What to do — From the line containing "ATOM 135 N N" through the last line of the records, print every line exactly and nothing more.

[Excerpts from a dataset]
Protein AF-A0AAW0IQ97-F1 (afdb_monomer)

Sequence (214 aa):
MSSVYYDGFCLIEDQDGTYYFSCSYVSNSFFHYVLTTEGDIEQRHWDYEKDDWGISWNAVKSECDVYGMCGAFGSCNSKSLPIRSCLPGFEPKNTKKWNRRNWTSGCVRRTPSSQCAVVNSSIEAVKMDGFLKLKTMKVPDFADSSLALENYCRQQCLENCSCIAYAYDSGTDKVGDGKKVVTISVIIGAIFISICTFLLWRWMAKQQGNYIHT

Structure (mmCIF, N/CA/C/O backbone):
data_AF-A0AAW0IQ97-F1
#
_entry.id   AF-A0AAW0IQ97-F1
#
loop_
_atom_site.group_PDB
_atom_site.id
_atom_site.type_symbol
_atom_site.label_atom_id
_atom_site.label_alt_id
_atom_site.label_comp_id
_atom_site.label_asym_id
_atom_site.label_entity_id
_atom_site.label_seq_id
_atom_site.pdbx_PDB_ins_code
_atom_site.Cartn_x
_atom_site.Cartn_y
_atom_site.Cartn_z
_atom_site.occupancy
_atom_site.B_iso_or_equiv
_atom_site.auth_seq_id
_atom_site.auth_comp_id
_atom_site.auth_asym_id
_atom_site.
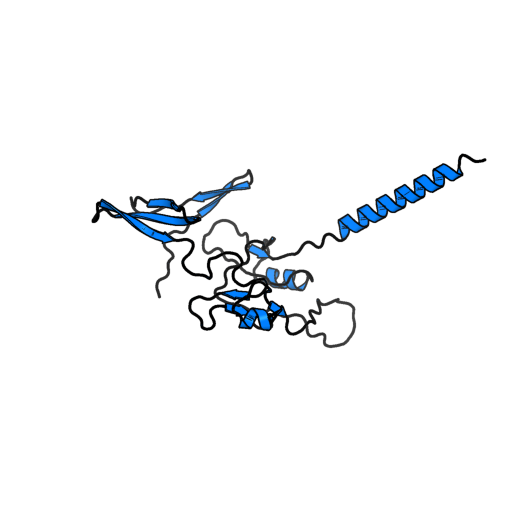auth_atom_id
_atom_site.pdbx_PDB_model_num
ATOM 1 N N . MET A 1 1 ? 22.235 -3.284 2.939 1.00 30.33 1 MET A N 1
ATOM 2 C CA . MET A 1 1 ? 21.248 -2.201 3.133 1.00 30.33 1 MET A CA 1
ATOM 3 C C . MET A 1 1 ? 21.503 -1.187 2.031 1.00 30.33 1 MET A C 1
ATOM 5 O O . MET A 1 1 ? 22.365 -0.339 2.184 1.00 30.33 1 MET A O 1
ATOM 9 N N . SER A 1 2 ? 20.884 -1.377 0.867 1.00 22.08 2 SER A N 1
ATOM 10 C CA . SER A 1 2 ? 21.027 -0.476 -0.278 1.00 22.08 2 SER A CA 1
ATOM 11 C C . SER A 1 2 ? 19.820 0.454 -0.303 1.00 22.08 2 SER A C 1
ATOM 13 O O . SER A 1 2 ? 18.687 0.022 -0.502 1.00 22.08 2 SER A O 1
ATOM 15 N N . SER A 1 3 ? 20.075 1.726 -0.016 1.00 24.42 3 SER A N 1
ATOM 16 C CA . SER A 1 3 ? 19.137 2.815 -0.257 1.00 24.42 3 SER A CA 1
ATOM 17 C C . SER A 1 3 ? 18.939 2.932 -1.769 1.00 24.42 3 SER A C 1
ATOM 19 O O . SER A 1 3 ? 19.869 3.304 -2.477 1.00 24.42 3 SER A O 1
ATOM 21 N N . VAL A 1 4 ? 17.760 2.560 -2.270 1.00 32.81 4 VAL A N 1
ATOM 22 C CA . VAL A 1 4 ? 17.351 2.732 -3.677 1.00 32.81 4 VAL A CA 1
ATOM 23 C C . VAL A 1 4 ? 16.836 4.163 -3.864 1.00 32.81 4 VAL A C 1
ATOM 25 O O . VAL A 1 4 ? 15.682 4.377 -4.205 1.00 32.81 4 VAL A O 1
ATOM 28 N N . TYR A 1 5 ? 17.673 5.148 -3.547 1.00 39.50 5 TYR A N 1
ATOM 29 C CA . TYR A 1 5 ? 17.353 6.565 -3.715 1.00 39.50 5 TYR A CA 1
ATOM 30 C C . TYR A 1 5 ? 18.539 7.254 -4.388 1.00 39.50 5 TYR A C 1
ATOM 32 O O . TYR A 1 5 ? 19.409 7.811 -3.724 1.00 39.50 5 TYR A O 1
ATOM 40 N N . TYR A 1 6 ? 18.583 7.148 -5.712 1.00 34.88 6 TYR A N 1
ATOM 41 C CA . TYR A 1 6 ? 19.286 8.076 -6.592 1.00 34.88 6 TYR A CA 1
ATOM 42 C C . TYR A 1 6 ? 18.236 8.558 -7.600 1.00 34.88 6 TYR A C 1
ATOM 44 O O . TYR A 1 6 ? 17.741 7.738 -8.365 1.00 34.88 6 TYR A O 1
ATOM 52 N N . ASP A 1 7 ? 17.866 9.840 -7.494 1.00 46.47 7 ASP A N 1
ATOM 53 C CA . ASP A 1 7 ? 16.
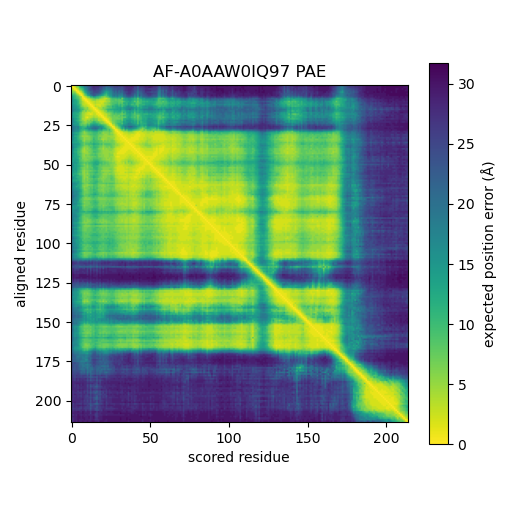906 10.608 -8.312 1.00 46.47 7 ASP A CA 1
ATOM 54 C C . ASP A 1 7 ? 15.561 9.928 -8.628 1.00 46.47 7 ASP A C 1
ATOM 56 O O . ASP A 1 7 ? 15.413 9.161 -9.579 1.00 46.47 7 ASP A O 1
ATOM 60 N N . GLY A 1 8 ? 14.553 10.240 -7.808 1.00 54.56 8 GLY A N 1
ATOM 61 C CA . GLY A 1 8 ? 13.168 9.831 -8.021 1.00 54.56 8 GLY A CA 1
ATOM 62 C C . GLY A 1 8 ? 12.472 10.592 -9.154 1.00 54.56 8 GLY A C 1
ATOM 63 O O . GLY A 1 8 ? 12.998 11.543 -9.732 1.00 54.56 8 GLY A O 1
ATOM 64 N N . PHE A 1 9 ? 11.252 10.158 -9.470 1.00 60.09 9 PHE A N 1
ATOM 65 C CA . PHE A 1 9 ? 10.354 10.913 -10.337 1.00 60.09 9 PHE A CA 1
ATOM 66 C C . PHE A 1 9 ? 9.842 12.146 -9.592 1.00 60.09 9 PHE A C 1
ATOM 68 O O . PHE A 1 9 ? 9.240 12.031 -8.527 1.00 60.09 9 PHE A O 1
ATOM 75 N N . CYS A 1 10 ? 10.017 13.317 -10.185 1.00 59.81 10 CYS A N 1
ATOM 76 C CA . CYS A 1 10 ? 9.372 14.549 -9.770 1.00 59.81 10 CYS A CA 1
ATOM 77 C C . CYS A 1 10 ? 7.938 14.555 -10.297 1.00 59.81 10 CYS A C 1
ATOM 79 O O . CYS A 1 10 ? 7.719 14.628 -11.507 1.00 59.81 10 CYS A O 1
ATOM 81 N N . LEU A 1 11 ? 6.966 14.503 -9.390 1.00 64.12 11 LEU A N 1
ATOM 82 C CA . LEU A 1 11 ? 5.579 14.797 -9.720 1.00 64.12 11 LEU A CA 1
ATOM 83 C C . LEU A 1 11 ? 5.411 16.318 -9.765 1.00 64.12 11 LEU A C 1
ATOM 85 O O . LEU A 1 11 ? 5.584 16.997 -8.755 1.00 64.12 11 LEU A O 1
ATOM 89 N N . ILE A 1 12 ? 5.108 16.851 -10.940 1.00 68.44 12 ILE A N 1
ATOM 90 C CA . ILE A 1 12 ? 4.875 18.274 -11.165 1.00 68.44 12 ILE A CA 1
ATOM 91 C C . ILE A 1 12 ? 3.386 18.444 -11.427 1.00 68.44 12 ILE A C 1
ATOM 93 O O . ILE A 1 12 ? 2.866 17.909 -12.401 1.00 68.44 12 ILE A O 1
ATOM 97 N N . GLU A 1 13 ? 2.709 19.169 -10.550 1.00 68.81 13 GLU A N 1
ATOM 98 C CA . GLU A 1 13 ? 1.327 19.587 -10.758 1.00 68.81 13 GLU A CA 1
ATOM 99 C C . GLU A 1 13 ? 1.315 20.906 -11.531 1.00 68.81 13 GLU A C 1
ATOM 101 O O . GLU A 1 13 ? 1.998 21.864 -11.156 1.00 68.81 13 GLU A O 1
ATOM 106 N N . ASP A 1 14 ? 0.566 20.939 -12.623 1.00 74.25 14 ASP A N 1
ATOM 107 C CA . ASP A 1 14 ? 0.343 22.130 -13.430 1.00 74.25 14 ASP A CA 1
ATOM 108 C C . ASP A 1 14 ? -0.942 22.852 -12.992 1.00 74.25 14 ASP A C 1
ATOM 110 O O . ASP A 1 14 ? -1.781 22.312 -12.267 1.00 74.25 14 ASP A O 1
ATOM 114 N N . GLN A 1 15 ? -1.093 24.114 -13.390 1.00 77.38 15 GLN A N 1
ATOM 115 C CA . GLN A 1 15 ? -2.169 24.999 -12.920 1.00 77.38 15 GLN A CA 1
ATOM 116 C C . GLN A 1 15 ? -3.570 24.541 -13.348 1.00 77.38 15 GLN A C 1
ATOM 118 O O . GLN A 1 15 ? -4.566 24.964 -12.763 1.00 77.38 15 GLN A O 1
ATOM 123 N N . ASP A 1 16 ? -3.650 23.695 -14.370 1.00 83.19 16 ASP A N 1
ATOM 124 C CA . ASP A 1 16 ? -4.873 23.079 -14.880 1.00 83.19 16 ASP A CA 1
ATOM 125 C C . ASP A 1 16 ? -5.251 21.775 -14.145 1.00 83.19 16 ASP A C 1
ATOM 127 O O . ASP A 1 16 ? -6.292 21.186 -14.442 1.00 83.19 16 ASP A O 1
ATOM 131 N N . GLY A 1 17 ? -4.440 21.337 -13.174 1.00 72.94 17 GLY A N 1
ATOM 132 C CA . GLY A 1 17 ? -4.614 20.077 -12.446 1.00 72.94 17 GLY A CA 1
ATOM 133 C C . GLY A 1 17 ? -4.020 18.859 -13.160 1.00 72.94 17 GLY A C 1
ATOM 134 O O . GLY A 1 17 ? -4.265 17.725 -12.736 1.00 72.94 17 GLY 
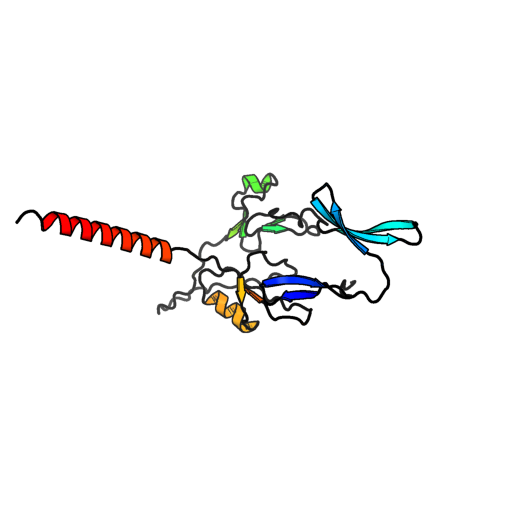A O 1
ATOM 135 N N . THR A 1 18 ? -3.255 19.057 -14.238 1.00 73.81 18 THR A N 1
ATOM 136 C CA . THR A 1 18 ? -2.505 17.985 -14.898 1.00 73.81 18 THR A CA 1
ATOM 137 C C . THR A 1 18 ? -1.248 17.652 -14.096 1.00 73.81 18 THR A C 1
ATOM 139 O O . THR A 1 18 ? -0.517 18.538 -13.661 1.00 73.81 18 THR A O 1
ATOM 142 N N . TYR A 1 19 ? -0.959 16.360 -13.927 1.00 67.50 19 TYR A N 1
ATOM 143 C CA . TYR A 1 19 ? 0.260 15.897 -13.265 1.00 67.50 19 TYR A CA 1
ATOM 144 C C . TYR A 1 19 ? 1.259 15.345 -14.283 1.00 67.50 19 TYR A C 1
ATOM 146 O O . TYR A 1 19 ? 0.944 14.431 -15.047 1.00 67.50 19 TYR A O 1
ATOM 154 N N . TYR A 1 20 ? 2.485 15.856 -14.248 1.00 63.12 20 TYR A N 1
ATOM 155 C CA . TYR A 1 20 ? 3.609 15.384 -15.047 1.00 63.12 20 TYR A CA 1
ATOM 156 C C . TYR A 1 20 ? 4.597 14.621 -14.174 1.00 63.12 20 TYR A C 1
ATOM 158 O O . TYR A 1 20 ? 4.959 15.069 -13.090 1.00 63.12 20 TYR A O 1
ATOM 166 N N . PHE A 1 21 ? 5.086 13.492 -14.676 1.00 67.06 21 PHE A N 1
ATOM 167 C CA . PHE A 1 21 ? 6.242 12.818 -14.097 1.00 67.06 21 PHE A CA 1
ATOM 168 C C . PHE A 1 21 ? 7.491 13.262 -14.854 1.00 67.06 21 PHE A C 1
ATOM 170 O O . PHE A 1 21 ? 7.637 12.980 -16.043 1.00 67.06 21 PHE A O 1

Reply —
ATOM 135 N N . THR A 1 18 ? -3.255 19.057 -14.238 1.00 73.81 18 THR A N 1
ATOM 136 C CA . THR A 1 18 ? -2.505 17.985 -14.898 1.00 73.81 18 THR A CA 1
ATOM 137 C C . THR A 1 18 ? -1.248 17.652 -14.096 1.00 73.81 18 THR A C 1
ATOM 139 O O . THR A 1 18 ? -0.517 18.538 -13.661 1.00 73.81 18 THR A O 1
ATOM 142 N N . TYR A 1 19 ? -0.959 16.360 -13.927 1.00 67.50 19 TYR A N 1
ATOM 143 C CA . TYR A 1 19 ? 0.260 15.897 -13.265 1.00 67.50 19 TYR A CA 1
ATOM 144 C C . TYR A 1 19 ? 1.259 15.345 -14.283 1.00 67.50 19 TYR A C 1
ATOM 146 O O . TYR A 1 19 ? 0.944 14.431 -15.047 1.00 67.50 19 TYR A O 1
ATOM 154 N N . TYR A 1 20 ? 2.485 15.856 -14.248 1.00 63.12 20 TYR A N 1
ATOM 155 C CA . TYR A 1 20 ? 3.609 15.384 -15.047 1.00 63.12 20 TYR A CA 1
ATOM 156 C C . TYR A 1 20 ? 4.597 14.621 -14.174 1.00 63.12 20 TYR A C 1
ATOM 158 O O . TYR A 1 20 ? 4.959 15.069 -13.090 1.00 63.12 20 TYR A O 1
ATOM 166 N N . PHE A 1 21 ? 5.086 13.492 -14.676 1.00 67.06 21 PHE A N 1
ATOM 167 C CA . PHE A 1 21 ? 6.242 12.818 -14.097 1.00 67.06 21 PHE A CA 1
ATOM 168 C C . PHE A 1 21 ? 7.491 13.262 -14.854 1.00 67.06 21 PHE A C 1
ATOM 170 O O . PHE A 1 21 ? 7.637 12.980 -16.043 1.00 67.06 21 PHE A O 1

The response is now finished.